[AIM OF THE TASK] In the entries below, find the line with "ATOM 54 C CA" and the line with "ATOM 109 N N". Return those two lines and all lines between them, exactly.

[Extracted records]
- - - -

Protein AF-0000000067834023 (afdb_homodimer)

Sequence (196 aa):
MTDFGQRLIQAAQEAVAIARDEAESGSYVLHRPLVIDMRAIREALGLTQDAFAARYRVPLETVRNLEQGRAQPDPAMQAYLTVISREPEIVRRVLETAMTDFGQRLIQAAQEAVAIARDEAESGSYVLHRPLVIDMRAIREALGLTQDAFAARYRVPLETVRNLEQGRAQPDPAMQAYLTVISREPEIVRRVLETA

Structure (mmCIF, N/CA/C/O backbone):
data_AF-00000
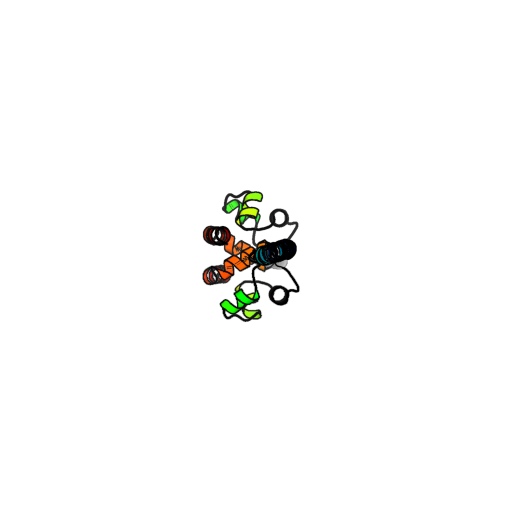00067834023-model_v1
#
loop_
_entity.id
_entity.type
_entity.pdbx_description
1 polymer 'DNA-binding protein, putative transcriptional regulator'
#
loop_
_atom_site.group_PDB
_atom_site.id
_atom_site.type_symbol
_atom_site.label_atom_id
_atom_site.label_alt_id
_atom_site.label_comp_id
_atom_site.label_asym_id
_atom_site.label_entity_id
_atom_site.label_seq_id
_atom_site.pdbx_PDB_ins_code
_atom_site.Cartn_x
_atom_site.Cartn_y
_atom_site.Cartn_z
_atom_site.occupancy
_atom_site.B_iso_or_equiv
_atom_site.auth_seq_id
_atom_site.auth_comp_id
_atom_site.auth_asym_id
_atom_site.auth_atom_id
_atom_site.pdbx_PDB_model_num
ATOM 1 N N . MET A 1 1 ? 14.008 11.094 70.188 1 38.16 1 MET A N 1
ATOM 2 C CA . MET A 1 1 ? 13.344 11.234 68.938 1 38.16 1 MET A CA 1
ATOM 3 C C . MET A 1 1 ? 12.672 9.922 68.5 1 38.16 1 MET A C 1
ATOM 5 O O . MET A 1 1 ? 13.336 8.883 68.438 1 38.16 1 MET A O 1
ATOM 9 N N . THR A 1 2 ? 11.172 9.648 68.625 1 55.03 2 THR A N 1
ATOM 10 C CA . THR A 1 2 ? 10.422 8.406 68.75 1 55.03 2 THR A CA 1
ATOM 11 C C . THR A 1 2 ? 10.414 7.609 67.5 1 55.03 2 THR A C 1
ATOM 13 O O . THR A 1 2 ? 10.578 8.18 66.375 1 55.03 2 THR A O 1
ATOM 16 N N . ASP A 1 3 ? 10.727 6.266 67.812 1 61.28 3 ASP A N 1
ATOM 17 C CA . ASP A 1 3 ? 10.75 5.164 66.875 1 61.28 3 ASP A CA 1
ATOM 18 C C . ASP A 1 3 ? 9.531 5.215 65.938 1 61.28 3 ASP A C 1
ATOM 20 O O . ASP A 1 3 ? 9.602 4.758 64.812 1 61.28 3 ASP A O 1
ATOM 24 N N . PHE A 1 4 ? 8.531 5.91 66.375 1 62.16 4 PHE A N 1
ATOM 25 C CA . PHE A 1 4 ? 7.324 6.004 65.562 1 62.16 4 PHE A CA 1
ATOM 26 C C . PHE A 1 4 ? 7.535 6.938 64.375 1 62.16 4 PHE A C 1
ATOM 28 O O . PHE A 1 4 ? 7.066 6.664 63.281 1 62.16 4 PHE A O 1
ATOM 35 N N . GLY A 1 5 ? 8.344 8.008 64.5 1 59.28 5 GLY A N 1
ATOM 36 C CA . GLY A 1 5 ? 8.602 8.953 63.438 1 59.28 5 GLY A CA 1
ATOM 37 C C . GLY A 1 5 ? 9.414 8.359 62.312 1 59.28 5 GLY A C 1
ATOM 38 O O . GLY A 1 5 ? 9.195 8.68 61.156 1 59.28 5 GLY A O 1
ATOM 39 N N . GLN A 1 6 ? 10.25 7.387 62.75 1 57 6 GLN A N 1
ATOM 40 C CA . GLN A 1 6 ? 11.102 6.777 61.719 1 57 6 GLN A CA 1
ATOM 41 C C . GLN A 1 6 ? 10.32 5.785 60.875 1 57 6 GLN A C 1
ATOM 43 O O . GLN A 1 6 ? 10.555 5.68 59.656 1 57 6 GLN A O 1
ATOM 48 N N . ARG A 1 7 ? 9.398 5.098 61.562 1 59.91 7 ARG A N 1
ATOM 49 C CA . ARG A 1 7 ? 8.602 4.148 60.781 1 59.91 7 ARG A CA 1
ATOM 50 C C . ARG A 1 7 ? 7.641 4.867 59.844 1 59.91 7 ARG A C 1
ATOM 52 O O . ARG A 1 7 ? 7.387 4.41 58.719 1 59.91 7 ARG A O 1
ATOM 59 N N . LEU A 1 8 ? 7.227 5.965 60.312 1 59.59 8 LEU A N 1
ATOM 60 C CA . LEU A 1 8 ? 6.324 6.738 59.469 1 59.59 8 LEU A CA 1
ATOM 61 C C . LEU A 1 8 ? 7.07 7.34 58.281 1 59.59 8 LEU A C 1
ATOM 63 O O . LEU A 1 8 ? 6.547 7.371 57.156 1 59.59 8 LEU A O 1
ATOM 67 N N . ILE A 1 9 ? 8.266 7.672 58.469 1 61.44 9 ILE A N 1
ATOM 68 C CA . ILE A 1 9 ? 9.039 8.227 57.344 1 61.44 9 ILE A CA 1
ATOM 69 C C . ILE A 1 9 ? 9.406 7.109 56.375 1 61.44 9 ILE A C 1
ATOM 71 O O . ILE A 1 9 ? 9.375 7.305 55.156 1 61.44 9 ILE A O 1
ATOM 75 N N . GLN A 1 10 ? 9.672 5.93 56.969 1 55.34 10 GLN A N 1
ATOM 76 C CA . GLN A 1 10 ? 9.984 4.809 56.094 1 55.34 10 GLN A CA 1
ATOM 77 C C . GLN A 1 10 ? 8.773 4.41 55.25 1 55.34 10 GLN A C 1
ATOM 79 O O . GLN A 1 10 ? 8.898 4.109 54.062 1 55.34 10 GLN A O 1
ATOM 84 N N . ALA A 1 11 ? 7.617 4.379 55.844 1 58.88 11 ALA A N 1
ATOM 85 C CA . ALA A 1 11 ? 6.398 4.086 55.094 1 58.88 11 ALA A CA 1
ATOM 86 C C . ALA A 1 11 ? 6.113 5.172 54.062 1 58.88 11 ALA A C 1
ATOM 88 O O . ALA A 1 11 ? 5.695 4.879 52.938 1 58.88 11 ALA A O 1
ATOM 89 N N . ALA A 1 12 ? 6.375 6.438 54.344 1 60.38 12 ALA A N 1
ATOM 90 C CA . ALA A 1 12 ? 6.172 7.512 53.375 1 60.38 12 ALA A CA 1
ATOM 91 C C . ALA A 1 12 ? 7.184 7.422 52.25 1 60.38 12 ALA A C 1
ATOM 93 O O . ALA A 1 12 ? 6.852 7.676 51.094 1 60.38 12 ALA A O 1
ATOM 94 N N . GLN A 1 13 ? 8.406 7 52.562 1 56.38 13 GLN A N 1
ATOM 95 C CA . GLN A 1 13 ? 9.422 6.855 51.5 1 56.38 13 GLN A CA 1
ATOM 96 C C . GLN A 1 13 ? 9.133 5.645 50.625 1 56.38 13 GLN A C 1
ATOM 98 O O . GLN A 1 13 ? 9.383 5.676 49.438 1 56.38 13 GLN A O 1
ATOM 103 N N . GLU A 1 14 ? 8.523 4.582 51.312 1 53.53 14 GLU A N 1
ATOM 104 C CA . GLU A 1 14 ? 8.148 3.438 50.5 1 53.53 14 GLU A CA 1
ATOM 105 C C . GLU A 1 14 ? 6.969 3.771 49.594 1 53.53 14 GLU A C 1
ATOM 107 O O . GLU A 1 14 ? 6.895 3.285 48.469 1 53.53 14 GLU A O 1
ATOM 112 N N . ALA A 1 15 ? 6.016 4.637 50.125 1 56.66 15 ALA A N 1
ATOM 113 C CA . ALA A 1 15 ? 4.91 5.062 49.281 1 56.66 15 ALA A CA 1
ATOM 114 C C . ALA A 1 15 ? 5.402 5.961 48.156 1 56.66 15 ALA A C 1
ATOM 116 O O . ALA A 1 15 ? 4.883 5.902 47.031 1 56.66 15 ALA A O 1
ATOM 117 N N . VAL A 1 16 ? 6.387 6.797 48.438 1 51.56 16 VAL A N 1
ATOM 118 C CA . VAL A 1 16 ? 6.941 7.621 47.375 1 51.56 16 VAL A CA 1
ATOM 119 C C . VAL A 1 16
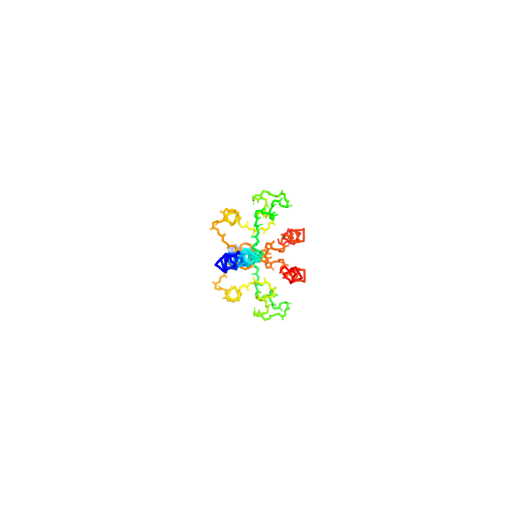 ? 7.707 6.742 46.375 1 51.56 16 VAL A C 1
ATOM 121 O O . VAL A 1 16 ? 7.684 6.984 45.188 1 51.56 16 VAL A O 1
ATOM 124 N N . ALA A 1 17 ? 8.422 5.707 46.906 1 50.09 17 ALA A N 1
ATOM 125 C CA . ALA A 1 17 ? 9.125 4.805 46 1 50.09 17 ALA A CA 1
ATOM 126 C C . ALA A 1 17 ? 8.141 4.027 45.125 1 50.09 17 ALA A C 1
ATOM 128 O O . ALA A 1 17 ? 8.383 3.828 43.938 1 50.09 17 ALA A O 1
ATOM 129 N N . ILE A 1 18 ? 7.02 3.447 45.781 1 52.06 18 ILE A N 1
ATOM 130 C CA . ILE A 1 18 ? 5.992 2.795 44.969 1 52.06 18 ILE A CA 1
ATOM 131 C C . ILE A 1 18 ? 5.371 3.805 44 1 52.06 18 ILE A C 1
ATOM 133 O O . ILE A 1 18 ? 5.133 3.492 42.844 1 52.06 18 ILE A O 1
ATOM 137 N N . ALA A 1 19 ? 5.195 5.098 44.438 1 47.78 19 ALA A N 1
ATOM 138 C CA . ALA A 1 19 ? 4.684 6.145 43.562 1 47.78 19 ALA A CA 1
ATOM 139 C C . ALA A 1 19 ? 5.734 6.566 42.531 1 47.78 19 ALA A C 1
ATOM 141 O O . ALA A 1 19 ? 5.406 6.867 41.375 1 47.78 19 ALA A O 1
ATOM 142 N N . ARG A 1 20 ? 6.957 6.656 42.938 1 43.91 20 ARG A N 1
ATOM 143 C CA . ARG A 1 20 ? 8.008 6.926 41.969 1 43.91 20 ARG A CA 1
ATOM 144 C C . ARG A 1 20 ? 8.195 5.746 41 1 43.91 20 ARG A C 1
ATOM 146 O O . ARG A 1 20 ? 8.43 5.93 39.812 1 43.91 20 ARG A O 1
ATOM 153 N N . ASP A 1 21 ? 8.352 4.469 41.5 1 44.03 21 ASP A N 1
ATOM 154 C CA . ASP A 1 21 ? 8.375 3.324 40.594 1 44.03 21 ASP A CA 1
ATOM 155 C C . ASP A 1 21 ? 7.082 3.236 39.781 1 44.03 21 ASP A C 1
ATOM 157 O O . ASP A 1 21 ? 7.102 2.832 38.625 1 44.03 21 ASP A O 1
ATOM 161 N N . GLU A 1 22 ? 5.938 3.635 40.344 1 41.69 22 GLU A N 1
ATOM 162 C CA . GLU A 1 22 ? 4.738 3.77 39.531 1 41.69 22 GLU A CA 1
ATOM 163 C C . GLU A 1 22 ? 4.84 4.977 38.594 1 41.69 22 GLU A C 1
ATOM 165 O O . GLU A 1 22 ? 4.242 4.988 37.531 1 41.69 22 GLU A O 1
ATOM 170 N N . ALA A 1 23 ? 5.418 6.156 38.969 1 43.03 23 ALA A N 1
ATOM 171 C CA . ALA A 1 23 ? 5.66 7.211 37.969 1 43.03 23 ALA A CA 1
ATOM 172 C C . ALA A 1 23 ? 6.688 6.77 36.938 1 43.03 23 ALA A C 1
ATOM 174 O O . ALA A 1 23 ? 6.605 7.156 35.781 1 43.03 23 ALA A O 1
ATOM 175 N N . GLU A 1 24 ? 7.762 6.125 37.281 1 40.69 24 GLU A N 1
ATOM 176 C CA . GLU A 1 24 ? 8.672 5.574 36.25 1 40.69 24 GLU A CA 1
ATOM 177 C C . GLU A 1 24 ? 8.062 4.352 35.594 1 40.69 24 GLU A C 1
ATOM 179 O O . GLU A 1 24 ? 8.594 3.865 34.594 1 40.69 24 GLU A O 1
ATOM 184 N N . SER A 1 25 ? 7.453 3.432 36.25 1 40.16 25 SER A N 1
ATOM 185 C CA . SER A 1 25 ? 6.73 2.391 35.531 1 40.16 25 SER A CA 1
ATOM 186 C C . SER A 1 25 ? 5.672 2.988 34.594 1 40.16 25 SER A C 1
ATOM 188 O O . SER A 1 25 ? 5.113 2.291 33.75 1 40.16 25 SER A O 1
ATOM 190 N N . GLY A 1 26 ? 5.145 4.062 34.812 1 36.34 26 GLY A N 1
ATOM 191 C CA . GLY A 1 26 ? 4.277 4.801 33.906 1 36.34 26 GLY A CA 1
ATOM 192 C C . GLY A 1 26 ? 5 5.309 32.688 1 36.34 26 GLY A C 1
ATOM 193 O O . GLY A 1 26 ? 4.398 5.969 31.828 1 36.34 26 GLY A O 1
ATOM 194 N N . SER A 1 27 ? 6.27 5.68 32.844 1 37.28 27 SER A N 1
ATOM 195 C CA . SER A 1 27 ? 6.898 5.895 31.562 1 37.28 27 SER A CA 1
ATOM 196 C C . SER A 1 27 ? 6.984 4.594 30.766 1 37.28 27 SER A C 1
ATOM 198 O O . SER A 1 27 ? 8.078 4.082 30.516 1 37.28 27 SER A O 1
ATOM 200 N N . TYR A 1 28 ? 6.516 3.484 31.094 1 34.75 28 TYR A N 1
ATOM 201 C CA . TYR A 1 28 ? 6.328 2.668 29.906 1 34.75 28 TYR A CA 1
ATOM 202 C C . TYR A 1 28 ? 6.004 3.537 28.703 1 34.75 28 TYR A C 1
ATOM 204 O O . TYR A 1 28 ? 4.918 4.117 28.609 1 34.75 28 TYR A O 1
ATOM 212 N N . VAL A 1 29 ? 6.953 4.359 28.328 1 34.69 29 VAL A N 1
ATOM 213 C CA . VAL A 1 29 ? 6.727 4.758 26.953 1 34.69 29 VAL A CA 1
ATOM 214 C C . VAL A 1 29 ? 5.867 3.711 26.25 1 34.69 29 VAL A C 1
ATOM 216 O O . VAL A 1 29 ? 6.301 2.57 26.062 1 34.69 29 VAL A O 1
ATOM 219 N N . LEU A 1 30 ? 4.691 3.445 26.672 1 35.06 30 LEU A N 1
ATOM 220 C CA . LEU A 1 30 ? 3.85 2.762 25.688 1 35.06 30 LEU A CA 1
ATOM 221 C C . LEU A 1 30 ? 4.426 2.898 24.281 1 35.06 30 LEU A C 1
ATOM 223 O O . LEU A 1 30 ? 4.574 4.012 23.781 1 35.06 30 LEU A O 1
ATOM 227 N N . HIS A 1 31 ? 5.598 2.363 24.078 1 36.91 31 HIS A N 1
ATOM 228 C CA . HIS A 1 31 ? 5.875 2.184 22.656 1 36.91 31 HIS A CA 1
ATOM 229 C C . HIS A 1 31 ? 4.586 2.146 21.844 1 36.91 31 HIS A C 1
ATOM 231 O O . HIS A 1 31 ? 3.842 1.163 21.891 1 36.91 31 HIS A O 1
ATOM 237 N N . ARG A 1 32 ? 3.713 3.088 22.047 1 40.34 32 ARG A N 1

- - - -

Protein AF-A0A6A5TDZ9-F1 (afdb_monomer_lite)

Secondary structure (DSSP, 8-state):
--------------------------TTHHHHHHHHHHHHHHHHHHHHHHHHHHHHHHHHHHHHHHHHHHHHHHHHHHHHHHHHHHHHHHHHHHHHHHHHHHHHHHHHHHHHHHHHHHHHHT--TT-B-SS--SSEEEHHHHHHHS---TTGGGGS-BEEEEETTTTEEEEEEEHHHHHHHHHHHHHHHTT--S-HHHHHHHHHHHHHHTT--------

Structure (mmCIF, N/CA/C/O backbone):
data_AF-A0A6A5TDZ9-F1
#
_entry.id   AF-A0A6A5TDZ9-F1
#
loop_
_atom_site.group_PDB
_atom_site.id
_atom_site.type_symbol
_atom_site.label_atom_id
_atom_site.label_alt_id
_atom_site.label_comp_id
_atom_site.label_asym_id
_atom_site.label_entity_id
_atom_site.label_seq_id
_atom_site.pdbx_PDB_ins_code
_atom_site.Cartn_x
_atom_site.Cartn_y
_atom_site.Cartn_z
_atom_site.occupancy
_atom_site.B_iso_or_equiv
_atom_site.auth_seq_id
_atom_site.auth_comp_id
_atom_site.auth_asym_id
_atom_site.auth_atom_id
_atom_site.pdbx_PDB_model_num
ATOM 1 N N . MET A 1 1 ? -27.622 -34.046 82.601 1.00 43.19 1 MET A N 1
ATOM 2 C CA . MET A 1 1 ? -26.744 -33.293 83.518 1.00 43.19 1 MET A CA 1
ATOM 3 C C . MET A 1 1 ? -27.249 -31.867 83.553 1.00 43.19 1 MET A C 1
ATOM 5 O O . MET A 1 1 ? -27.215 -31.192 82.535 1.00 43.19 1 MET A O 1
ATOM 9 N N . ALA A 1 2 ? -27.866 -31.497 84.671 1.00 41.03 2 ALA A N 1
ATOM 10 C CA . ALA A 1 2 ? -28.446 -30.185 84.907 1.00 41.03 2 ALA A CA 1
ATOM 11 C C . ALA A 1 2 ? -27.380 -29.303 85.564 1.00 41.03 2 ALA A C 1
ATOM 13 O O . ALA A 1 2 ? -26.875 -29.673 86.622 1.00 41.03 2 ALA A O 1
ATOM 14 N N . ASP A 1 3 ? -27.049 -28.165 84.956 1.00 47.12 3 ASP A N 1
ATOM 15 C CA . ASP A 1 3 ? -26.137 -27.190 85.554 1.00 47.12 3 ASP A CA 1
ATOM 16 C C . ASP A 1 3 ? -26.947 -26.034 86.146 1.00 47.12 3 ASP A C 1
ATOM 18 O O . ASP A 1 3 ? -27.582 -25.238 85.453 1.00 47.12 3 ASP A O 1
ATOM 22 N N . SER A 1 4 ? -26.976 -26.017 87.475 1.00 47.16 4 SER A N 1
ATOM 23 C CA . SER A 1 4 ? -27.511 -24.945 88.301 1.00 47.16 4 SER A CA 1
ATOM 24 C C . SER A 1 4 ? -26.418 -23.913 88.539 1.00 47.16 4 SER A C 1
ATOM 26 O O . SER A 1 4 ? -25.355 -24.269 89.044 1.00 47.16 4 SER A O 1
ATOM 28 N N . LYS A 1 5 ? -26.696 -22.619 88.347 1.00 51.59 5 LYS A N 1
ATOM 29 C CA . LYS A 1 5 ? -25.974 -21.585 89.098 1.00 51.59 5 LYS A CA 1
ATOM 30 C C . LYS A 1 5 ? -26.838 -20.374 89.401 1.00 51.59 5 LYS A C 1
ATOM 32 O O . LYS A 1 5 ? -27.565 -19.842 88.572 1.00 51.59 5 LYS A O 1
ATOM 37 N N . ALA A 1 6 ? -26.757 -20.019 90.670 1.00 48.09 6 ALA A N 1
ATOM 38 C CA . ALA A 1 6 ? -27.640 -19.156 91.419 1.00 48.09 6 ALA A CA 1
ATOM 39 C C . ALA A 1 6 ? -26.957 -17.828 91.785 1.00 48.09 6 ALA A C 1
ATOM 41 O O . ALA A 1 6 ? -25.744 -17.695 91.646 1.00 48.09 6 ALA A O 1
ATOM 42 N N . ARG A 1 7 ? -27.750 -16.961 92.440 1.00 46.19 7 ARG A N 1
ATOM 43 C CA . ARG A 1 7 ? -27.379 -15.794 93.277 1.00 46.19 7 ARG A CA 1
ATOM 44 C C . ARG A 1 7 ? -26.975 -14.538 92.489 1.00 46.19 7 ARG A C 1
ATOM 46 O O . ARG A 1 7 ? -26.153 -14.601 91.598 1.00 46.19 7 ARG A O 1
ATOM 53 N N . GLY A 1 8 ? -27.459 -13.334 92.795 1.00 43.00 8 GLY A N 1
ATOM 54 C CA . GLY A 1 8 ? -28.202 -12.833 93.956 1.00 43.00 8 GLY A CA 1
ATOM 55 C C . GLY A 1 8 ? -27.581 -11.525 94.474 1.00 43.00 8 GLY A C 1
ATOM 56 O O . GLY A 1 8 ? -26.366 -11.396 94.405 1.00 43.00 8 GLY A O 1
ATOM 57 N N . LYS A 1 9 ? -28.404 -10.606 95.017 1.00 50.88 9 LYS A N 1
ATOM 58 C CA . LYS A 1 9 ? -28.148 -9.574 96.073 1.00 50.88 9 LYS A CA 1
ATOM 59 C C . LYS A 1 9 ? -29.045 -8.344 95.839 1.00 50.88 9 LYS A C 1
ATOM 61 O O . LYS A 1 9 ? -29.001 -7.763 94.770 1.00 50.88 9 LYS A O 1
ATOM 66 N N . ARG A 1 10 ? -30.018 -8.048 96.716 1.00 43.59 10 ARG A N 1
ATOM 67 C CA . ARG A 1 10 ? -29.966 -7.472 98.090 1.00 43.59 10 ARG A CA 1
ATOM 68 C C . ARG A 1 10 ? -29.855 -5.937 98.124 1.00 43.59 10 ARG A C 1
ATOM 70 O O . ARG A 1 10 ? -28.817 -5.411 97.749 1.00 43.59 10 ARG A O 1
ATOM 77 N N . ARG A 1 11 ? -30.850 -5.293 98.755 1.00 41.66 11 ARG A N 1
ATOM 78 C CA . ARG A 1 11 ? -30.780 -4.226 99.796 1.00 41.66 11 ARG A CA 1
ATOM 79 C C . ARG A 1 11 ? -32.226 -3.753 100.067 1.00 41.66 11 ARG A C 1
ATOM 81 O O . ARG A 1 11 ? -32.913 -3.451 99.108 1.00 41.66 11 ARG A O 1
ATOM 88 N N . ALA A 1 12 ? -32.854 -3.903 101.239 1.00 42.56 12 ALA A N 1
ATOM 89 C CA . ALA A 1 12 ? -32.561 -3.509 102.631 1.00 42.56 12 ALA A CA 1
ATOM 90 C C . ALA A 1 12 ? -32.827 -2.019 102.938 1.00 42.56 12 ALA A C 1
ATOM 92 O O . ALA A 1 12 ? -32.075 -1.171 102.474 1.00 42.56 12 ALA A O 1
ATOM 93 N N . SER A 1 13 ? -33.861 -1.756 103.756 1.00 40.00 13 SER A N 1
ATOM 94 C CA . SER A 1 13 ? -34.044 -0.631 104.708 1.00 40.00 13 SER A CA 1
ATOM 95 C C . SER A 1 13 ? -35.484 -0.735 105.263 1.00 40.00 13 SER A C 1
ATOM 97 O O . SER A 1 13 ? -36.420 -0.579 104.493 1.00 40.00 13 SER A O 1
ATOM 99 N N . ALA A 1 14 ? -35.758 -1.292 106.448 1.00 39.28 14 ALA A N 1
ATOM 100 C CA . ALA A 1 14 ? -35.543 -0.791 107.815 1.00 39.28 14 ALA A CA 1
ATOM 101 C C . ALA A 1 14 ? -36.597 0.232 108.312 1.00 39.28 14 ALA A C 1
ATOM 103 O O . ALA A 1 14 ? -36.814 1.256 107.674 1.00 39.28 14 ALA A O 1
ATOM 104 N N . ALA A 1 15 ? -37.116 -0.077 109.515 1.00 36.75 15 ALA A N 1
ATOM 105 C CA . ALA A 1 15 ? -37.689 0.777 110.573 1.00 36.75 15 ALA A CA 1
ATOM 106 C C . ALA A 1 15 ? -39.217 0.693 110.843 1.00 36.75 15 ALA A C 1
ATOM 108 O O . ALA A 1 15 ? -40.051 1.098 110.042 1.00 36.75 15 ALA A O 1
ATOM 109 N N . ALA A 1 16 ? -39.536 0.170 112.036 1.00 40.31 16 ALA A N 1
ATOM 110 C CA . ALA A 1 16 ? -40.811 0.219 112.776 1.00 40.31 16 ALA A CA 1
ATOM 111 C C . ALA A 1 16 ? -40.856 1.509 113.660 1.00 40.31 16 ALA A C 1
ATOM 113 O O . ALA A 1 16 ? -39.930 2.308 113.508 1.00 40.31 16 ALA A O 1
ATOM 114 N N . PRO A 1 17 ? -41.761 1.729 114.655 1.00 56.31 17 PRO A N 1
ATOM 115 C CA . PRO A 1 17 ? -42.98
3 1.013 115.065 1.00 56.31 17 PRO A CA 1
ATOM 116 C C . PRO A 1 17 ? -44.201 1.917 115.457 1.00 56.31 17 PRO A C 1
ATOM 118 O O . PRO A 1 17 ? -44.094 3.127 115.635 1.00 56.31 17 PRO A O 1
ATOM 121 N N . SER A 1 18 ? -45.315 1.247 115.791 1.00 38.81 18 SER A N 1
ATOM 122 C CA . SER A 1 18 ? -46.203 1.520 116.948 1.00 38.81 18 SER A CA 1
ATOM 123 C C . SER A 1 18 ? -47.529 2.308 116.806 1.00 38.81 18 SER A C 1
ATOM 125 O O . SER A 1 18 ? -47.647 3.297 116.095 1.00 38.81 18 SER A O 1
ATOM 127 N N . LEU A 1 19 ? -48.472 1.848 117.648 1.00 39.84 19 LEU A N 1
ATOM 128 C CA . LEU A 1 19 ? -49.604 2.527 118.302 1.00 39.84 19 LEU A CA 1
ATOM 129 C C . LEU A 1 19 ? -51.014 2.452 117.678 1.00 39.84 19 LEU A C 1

- - - -

[EXERCISE SOLUTION]
ATOM 54 C CA . GLY A 1 8 ? -28.202 -12.833 93.956 1.00 43.00 8 GLY A CA 1
ATOM 55 C C . GLY A 1 8 ? -27.581 -11.525 94.474 1.00 43.00 8 GLY A C 1
ATOM 56 O O . GLY A 1 8 ? -26.366 -11.396 94.405 1.00 43.00 8 GLY A O 1
ATOM 57 N N . LYS A 1 9 ? -28.404 -10.606 95.017 1.00 50.88 9 LYS A N 1
ATOM 58 C CA . LYS A 1 9 ? -28.148 -9.574 96.073 1.00 50.88 9 LYS A CA 1
ATOM 59 C C . LYS A 1 9 ? -29.045 -8.344 95.839 1.00 50.88 9 LYS A C 1
ATOM 61 O O . LYS A 1 9 ? -29.001 -7.763 94.770 1.00 50.88 9 LYS A O 1
ATOM 66 N N . ARG A 1 10 ? -30.018 -8.048 96.716 1.00 43.59 10 ARG A N 1
ATOM 67 C CA . ARG A 1 10 ? -29.966 -7.472 98.090 1.00 43.59 10 ARG A CA 1
ATOM 68 C C . ARG A 1 10 ? -29.855 -5.937 98.124 1.00 43.59 10 ARG A C 1
ATOM 70 O O . ARG A 1 10 ? -28.817 -5.411 97.749 1.00 43.59 10 ARG A O 1
ATOM 77 N N . ARG A 1 11 ? -30.850 -5.293 98.755 1.00 41.66 11 ARG A N 1
ATOM 78 C CA . ARG A 1 11 ? -30.780 -4.226 99.796 1.00 41.66 11 ARG A CA 1
ATOM 79 C C . ARG A 1 11 ? -32.226 -3.753 100.067 1.00 41.66 11 ARG A C 1
ATOM 81 O O . ARG A 1 11 ? -32.913 -3.451 99.108 1.00 41.66 11 ARG A O 1
ATOM 88 N N . ALA A 1 12 ? -32.854 -3.903 101.239 1.00 42.56 12 ALA A N 1
ATOM 89 C CA . ALA A 1 12 ? -32.561 -3.509 102.631 1.00 42.56 12 ALA A CA 1
ATOM 90 C C . ALA A 1 12 ? -32.827 -2.019 102.938 1.00 42.56 12 ALA A C 1
ATOM 92 O O . ALA A 1 12 ? -32.075 -1.171 102.474 1.00 42.56 12 ALA A O 1
ATOM 93 N N . SER A 1 13 ? -33.861 -1.756 103.756 1.00 40.00 13 SER A N 1
ATOM 94 C CA . SER A 1 13 ? -34.044 -0.631 104.708 1.00 40.00 13 SER A CA 1
ATOM 95 C C . SER A 1 13 ? -35.484 -0.735 105.263 1.00 40.00 13 SER A C 1
ATOM 97 O O . SER A 1 13 ? -36.420 -0.579 104.493 1.00 40.00 13 SER A O 1
ATOM 99 N N . ALA A 1 14 ? -35.758 -1.292 106.448 1.00 39.28 14 ALA A N 1
ATOM 100 C CA . ALA A 1 14 ? -35.543 -0.791 107.815 1.00 39.28 14 ALA A CA 1
ATOM 101 C C . ALA A 1 14 ? -36.597 0.232 108.312 1.00 39.28 14 ALA A C 1
ATOM 103 O O . ALA A 1 14 ? -36.814 1.256 107.674 1.00 39.28 14 ALA A O 1
ATOM 104 N N . ALA A 1 15 ? -37.116 -0.077 109.515 1.00 36.75 15 ALA A N 1
ATOM 105 C CA . ALA A 1 15 ? -37.689 0.777 110.573 1.00 36.75 15 ALA A CA 1
ATOM 106 C C . ALA A 1 15 ? -39.217 0.693 110.843 1.00 36.75 15 ALA A C 1
ATOM 108 O O . ALA A 1 15 ? -40.051 1.098 110.042 1.00 36.75 15 ALA A O 1
ATOM 109 N N . ALA A 1 16 ? -39.536 0.170 112.036 1.00 40.31 16 ALA A N 1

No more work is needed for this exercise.